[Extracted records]
#####
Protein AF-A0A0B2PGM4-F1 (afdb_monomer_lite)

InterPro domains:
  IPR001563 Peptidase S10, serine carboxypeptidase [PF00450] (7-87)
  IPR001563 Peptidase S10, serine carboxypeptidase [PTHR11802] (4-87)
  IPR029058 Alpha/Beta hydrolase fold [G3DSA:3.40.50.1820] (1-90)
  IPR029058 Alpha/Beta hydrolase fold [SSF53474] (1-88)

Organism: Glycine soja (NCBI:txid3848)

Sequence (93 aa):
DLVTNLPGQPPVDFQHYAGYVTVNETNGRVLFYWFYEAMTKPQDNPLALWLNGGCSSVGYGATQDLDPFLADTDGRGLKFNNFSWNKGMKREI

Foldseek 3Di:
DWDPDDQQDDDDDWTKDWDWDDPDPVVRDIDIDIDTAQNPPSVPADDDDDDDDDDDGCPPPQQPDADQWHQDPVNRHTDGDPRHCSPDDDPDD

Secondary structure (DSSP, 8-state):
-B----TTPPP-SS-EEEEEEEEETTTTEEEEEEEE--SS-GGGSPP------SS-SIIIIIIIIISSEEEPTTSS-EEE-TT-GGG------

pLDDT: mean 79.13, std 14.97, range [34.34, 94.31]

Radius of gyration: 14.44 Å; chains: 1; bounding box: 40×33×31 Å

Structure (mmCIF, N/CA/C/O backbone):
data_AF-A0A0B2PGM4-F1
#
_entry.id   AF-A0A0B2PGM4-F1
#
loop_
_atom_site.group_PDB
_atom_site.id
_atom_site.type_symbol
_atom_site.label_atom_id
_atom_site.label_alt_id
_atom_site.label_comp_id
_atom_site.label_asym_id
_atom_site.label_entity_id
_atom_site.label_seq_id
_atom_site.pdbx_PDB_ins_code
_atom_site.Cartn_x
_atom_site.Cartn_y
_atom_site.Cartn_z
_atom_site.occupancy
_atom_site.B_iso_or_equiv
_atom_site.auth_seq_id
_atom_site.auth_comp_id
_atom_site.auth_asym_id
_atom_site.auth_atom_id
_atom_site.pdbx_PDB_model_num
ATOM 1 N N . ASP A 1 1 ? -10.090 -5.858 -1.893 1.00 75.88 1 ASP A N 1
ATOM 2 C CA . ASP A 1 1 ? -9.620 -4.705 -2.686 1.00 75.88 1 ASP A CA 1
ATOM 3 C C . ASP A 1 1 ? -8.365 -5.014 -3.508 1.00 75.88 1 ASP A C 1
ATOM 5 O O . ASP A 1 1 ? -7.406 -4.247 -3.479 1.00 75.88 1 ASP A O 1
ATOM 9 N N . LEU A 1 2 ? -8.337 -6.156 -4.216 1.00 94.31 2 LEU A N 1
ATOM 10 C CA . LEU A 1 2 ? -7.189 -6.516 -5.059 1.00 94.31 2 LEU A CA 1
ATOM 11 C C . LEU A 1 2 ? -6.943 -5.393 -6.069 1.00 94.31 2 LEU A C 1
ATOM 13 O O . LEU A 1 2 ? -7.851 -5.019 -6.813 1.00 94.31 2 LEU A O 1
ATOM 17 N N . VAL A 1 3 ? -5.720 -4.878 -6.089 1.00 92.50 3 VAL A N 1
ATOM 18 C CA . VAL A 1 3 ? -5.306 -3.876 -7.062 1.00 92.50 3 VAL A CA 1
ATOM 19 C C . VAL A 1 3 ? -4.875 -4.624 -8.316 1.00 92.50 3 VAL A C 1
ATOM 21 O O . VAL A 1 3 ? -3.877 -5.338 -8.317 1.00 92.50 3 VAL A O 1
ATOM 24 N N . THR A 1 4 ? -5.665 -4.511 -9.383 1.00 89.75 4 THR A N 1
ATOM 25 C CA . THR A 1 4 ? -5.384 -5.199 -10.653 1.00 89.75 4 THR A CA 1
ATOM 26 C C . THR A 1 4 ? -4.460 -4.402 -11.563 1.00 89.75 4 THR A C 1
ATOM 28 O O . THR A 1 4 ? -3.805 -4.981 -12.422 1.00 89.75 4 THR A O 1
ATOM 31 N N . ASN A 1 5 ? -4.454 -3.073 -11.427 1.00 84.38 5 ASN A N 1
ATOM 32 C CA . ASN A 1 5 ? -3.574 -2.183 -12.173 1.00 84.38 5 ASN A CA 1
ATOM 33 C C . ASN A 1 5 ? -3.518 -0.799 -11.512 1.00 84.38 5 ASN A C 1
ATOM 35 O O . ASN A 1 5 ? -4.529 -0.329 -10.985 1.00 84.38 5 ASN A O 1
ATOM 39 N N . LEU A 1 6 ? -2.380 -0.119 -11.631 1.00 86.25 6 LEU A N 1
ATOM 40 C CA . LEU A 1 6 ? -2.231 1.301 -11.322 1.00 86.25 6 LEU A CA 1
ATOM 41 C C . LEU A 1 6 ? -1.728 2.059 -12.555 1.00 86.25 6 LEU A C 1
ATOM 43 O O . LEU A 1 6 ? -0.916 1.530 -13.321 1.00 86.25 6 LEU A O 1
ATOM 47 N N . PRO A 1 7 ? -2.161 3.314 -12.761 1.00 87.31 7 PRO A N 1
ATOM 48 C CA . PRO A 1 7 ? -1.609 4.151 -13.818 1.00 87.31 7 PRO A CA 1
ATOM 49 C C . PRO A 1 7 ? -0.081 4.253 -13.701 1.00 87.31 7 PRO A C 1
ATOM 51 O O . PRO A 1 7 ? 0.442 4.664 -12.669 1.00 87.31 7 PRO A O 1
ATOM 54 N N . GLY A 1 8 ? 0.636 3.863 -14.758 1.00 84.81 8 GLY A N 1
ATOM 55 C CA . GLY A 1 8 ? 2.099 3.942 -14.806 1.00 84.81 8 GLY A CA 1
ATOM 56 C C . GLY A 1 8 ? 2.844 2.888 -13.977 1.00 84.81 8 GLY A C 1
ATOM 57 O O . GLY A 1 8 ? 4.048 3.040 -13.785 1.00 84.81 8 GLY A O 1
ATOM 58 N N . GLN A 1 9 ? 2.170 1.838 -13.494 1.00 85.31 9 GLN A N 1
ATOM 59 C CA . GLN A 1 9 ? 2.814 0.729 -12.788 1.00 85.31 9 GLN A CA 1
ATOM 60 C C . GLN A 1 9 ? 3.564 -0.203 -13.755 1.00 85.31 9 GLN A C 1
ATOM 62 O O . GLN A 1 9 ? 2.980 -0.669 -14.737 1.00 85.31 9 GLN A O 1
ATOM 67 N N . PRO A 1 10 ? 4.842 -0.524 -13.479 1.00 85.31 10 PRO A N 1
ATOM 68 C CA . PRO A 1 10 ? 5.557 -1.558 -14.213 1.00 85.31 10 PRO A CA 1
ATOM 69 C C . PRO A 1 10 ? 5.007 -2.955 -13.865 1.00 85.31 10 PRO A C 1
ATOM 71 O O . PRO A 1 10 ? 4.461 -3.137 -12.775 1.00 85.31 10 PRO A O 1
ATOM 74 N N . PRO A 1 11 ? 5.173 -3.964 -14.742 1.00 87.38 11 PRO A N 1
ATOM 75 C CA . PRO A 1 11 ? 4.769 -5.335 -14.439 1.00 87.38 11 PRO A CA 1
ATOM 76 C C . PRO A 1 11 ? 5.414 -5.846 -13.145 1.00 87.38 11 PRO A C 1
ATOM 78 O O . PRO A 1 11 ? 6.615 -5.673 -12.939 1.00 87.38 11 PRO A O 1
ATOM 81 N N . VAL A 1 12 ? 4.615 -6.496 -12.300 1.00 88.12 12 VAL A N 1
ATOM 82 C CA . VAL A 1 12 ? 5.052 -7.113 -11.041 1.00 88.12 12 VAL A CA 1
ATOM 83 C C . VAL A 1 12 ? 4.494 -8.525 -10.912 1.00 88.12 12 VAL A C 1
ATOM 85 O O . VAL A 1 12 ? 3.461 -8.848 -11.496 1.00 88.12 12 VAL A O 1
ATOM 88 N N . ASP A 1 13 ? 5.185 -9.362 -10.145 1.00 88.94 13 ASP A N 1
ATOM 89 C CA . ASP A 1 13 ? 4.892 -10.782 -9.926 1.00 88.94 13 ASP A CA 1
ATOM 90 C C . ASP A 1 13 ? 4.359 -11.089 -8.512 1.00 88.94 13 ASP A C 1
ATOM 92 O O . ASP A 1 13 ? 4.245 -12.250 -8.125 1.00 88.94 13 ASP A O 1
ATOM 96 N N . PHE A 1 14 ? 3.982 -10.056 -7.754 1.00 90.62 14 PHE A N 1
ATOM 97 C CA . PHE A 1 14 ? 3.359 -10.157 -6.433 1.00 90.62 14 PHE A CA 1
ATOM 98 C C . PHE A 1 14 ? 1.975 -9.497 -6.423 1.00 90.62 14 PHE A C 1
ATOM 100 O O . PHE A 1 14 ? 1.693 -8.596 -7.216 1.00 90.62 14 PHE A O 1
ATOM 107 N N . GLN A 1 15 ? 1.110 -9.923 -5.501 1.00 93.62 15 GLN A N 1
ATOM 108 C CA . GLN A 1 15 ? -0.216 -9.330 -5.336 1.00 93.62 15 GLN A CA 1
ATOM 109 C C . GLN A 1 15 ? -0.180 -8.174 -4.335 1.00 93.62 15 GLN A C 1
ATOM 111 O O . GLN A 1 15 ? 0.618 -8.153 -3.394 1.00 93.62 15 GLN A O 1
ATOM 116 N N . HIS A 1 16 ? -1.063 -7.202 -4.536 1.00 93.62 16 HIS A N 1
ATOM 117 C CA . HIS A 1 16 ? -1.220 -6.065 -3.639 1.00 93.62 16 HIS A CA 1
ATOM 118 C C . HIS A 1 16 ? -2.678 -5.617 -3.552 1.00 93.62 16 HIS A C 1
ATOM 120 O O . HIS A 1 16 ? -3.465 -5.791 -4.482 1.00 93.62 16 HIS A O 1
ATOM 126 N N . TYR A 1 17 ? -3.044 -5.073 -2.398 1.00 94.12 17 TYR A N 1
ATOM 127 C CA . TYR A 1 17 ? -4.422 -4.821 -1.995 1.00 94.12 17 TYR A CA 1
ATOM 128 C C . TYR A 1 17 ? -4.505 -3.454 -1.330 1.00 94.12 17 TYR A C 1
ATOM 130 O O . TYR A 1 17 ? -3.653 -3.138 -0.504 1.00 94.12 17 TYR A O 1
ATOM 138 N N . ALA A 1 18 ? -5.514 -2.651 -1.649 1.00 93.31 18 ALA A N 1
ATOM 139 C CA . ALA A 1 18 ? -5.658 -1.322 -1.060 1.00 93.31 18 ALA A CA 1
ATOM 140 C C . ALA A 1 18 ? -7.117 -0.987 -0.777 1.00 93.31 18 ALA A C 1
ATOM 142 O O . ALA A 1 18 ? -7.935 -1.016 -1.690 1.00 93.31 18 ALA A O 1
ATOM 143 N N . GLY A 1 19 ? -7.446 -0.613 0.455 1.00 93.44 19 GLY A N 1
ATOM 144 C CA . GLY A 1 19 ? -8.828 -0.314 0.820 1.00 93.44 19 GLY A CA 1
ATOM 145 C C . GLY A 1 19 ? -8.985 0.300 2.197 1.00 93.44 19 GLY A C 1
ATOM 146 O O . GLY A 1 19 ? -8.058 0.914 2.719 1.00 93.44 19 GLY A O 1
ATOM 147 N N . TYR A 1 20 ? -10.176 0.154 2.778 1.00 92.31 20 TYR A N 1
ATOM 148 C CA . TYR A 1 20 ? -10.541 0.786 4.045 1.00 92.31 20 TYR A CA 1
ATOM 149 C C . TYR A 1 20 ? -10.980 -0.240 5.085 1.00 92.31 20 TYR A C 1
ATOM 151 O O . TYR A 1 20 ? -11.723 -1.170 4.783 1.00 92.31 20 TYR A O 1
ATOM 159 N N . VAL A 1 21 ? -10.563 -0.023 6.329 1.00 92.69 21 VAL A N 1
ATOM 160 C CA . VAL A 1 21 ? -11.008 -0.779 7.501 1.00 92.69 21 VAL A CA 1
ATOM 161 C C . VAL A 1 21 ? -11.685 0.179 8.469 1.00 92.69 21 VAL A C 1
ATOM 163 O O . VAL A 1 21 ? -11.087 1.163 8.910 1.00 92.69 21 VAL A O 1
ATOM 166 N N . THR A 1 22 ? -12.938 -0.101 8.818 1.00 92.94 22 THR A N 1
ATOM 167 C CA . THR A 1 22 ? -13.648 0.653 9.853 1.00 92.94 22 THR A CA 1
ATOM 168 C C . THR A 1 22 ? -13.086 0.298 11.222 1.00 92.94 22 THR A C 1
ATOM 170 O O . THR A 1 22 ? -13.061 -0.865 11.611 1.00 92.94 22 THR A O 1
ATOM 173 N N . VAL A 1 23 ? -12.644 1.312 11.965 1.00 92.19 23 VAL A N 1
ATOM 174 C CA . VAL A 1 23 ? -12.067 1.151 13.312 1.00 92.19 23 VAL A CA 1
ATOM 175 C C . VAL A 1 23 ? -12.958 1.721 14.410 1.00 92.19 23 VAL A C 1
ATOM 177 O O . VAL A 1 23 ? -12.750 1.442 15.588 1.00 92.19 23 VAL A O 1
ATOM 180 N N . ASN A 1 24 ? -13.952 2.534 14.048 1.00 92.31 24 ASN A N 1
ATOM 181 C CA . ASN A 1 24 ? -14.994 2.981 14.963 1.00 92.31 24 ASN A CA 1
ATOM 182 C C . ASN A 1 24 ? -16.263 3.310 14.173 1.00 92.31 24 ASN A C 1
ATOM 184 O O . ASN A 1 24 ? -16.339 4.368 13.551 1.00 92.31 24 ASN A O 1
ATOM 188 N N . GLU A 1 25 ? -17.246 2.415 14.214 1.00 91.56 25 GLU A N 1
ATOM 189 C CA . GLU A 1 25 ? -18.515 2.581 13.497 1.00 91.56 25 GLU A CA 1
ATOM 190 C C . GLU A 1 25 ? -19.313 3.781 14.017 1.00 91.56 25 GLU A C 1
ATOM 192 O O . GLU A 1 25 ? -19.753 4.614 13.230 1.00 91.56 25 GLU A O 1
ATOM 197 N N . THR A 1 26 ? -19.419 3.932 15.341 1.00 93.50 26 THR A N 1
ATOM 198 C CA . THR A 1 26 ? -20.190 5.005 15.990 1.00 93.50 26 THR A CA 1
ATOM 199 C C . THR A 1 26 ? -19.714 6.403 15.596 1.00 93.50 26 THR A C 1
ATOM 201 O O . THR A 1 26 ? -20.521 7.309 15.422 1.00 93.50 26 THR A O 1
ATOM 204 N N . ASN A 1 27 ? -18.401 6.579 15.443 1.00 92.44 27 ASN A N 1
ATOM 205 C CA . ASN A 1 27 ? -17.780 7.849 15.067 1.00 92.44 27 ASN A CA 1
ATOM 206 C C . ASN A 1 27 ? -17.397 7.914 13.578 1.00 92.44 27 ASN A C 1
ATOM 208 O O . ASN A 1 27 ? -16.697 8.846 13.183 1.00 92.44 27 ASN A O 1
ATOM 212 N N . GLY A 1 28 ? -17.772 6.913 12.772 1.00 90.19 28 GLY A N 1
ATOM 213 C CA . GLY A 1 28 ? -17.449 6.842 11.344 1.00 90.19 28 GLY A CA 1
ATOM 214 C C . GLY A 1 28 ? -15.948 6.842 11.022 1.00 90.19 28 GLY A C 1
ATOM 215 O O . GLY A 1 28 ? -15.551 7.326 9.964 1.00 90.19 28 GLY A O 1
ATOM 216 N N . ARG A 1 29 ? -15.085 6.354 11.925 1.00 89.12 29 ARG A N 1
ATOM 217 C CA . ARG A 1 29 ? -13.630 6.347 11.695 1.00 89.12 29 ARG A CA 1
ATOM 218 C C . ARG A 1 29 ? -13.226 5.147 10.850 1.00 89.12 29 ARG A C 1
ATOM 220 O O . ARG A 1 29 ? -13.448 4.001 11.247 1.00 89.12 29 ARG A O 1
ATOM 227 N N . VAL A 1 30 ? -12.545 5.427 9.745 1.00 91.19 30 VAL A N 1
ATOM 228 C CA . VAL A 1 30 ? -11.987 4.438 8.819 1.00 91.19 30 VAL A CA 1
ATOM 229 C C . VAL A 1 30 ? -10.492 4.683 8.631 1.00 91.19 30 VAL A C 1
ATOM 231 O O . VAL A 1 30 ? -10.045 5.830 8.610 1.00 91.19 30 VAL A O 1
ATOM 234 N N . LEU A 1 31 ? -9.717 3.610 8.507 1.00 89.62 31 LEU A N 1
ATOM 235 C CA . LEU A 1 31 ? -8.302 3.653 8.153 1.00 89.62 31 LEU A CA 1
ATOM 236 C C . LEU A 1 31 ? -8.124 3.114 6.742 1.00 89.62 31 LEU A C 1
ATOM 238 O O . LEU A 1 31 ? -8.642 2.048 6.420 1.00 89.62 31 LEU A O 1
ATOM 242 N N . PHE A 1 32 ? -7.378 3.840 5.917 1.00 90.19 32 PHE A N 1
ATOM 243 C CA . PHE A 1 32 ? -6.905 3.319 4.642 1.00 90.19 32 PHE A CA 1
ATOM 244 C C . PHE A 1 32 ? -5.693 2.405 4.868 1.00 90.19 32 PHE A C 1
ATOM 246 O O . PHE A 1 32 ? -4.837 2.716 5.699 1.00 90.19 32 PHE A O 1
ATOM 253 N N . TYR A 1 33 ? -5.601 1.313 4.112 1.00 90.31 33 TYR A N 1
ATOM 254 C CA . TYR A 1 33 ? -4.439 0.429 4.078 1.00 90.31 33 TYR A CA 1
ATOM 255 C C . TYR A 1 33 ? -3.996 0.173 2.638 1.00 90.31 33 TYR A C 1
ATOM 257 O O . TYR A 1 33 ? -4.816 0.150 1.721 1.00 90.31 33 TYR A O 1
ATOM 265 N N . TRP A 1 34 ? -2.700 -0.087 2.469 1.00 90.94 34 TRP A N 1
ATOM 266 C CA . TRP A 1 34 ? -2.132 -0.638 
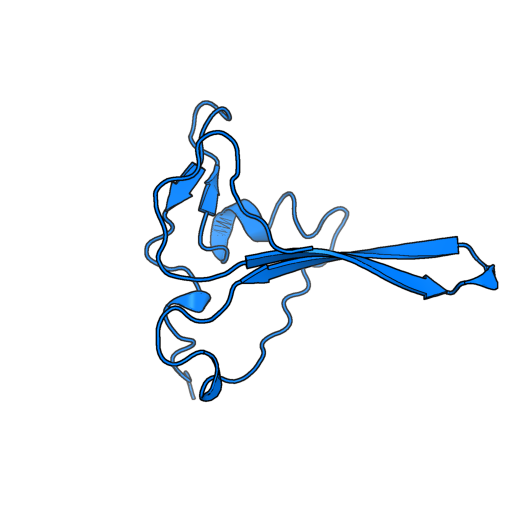1.246 1.00 90.94 34 TRP A CA 1
ATOM 267 C C . TRP A 1 34 ? -1.159 -1.755 1.624 1.00 90.94 34 TRP A C 1
ATOM 269 O O . TRP A 1 34 ? -0.179 -1.532 2.330 1.00 90.94 34 TRP A O 1
ATOM 279 N N . PHE A 1 35 ? -1.487 -2.977 1.223 1.00 91.75 35 PHE A N 1
ATOM 280 C CA . PHE A 1 35 ? -0.758 -4.194 1.539 1.00 91.75 35 PHE A CA 1
ATOM 281 C C . PHE A 1 35 ? -0.101 -4.764 0.282 1.00 91.75 35 PHE A C 1
ATOM 283 O O . PHE A 1 35 ? -0.742 -4.860 -0.764 1.00 91.75 35 PHE A O 1
ATOM 290 N N . TYR A 1 36 ? 1.154 -5.185 0.409 1.00 92.00 36 TYR A N 1
ATOM 291 C CA . TYR A 1 36 ? 1.921 -5.845 -0.641 1.00 92.00 36 TYR A CA 1
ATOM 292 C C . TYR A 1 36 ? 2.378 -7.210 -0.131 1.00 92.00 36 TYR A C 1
#####
Problem: Could you output, exactly and with nothing else, the lines from the start of the records through the line containing "ATOM 11 C C"?

Solution for this exercise:
Protein AF-A0A0B2PGM4-F1 (afdb_monomer_lite)

InterPro domains:
  IPR001563 Peptidase S10, serine carboxypeptidase [PF00450] (7-87)
  IPR001563 Peptidase S10, serine carboxypeptidase [PTHR11802] (4-87)
  IPR029058 Alpha/Beta hydrolase fold [G3DSA:3.40.50.1820] (1-90)
  IPR029058 Alpha/Beta hydrolase fold [SSF53474] (1-88)

Organism: Glycine soja (NCBI:txid3848)

Sequence (93 aa):
DLVTNLPGQPPVDFQHYAGYVTVNETNGRVLFYWFYEAMTKPQDNPLALWLNGGCSSVGYGATQDLDPFLADTDGRGLKFNNFSWNKGMKREI

Foldseek 3Di:
DWDPDDQQDDDDDWTKDWDWDDPDPVVRDIDIDIDTAQNPPSVPADDDDDDDDDDDGCPPPQQPDADQWHQDPVNRHTDGDPRHCSPDDDPDD

Secondary structure (DSSP, 8-state):
-B----TTPPP-SS-EEEEEEEEETTTTEEEEEEEE--SS-GGGSPP------SS-SIIIIIIIIISSEEEPTTSS-EEE-TT-GGG------

pLDDT: mean 79.13, std 14.97, range [34.34, 94.31]

Radius of gyration: 14.44 Å; chains: 1; bounding box: 40×33×31 Å

Structure (mmCIF, N/CA/C/O backbone):
data_AF-A0A0B2PGM4-F1
#
_entry.id   AF-A0A0B2PGM4-F1
#
loop_
_atom_site.group_PDB
_atom_site.id
_atom_site.type_symbol
_atom_site.label_atom_id
_atom_site.label_alt_id
_atom_site.label_comp_id
_atom_site.label_asym_id
_atom_site.label_entity_id
_atom_site.label_seq_id
_atom_site.pdbx_PDB_ins_code
_atom_site.Cartn_x
_atom_site.Cartn_y
_atom_site.Cartn_z
_atom_site.occupancy
_atom_site.B_iso_or_equiv
_atom_site.auth_seq_id
_atom_site.auth_comp_id
_atom_site.auth_asym_id
_atom_site.auth_atom_id
_atom_site.pdbx_PDB_model_num
ATOM 1 N N . ASP A 1 1 ? -10.090 -5.858 -1.893 1.00 75.88 1 ASP A N 1
ATOM 2 C CA . ASP A 1 1 ? -9.620 -4.705 -2.686 1.00 75.88 1 ASP A CA 1
ATOM 3 C C . ASP A 1 1 ? -8.365 -5.014 -3.508 1.00 75.88 1 ASP A C 1
ATOM 5 O O . ASP A 1 1 ? -7.406 -4.247 -3.479 1.00 75.88 1 ASP A O 1
ATOM 9 N N . LEU A 1 2 ? -8.337 -6.156 -4.216 1.00 94.31 2 LEU A N 1
ATOM 10 C CA . LEU A 1 2 ? -7.189 -6.516 -5.059 1.00 94.31 2 LEU A CA 1
ATOM 11 C C . LEU A 1 2 ? -6.943 -5.393 -6.069 1.00 94.31 2 LEU A C 1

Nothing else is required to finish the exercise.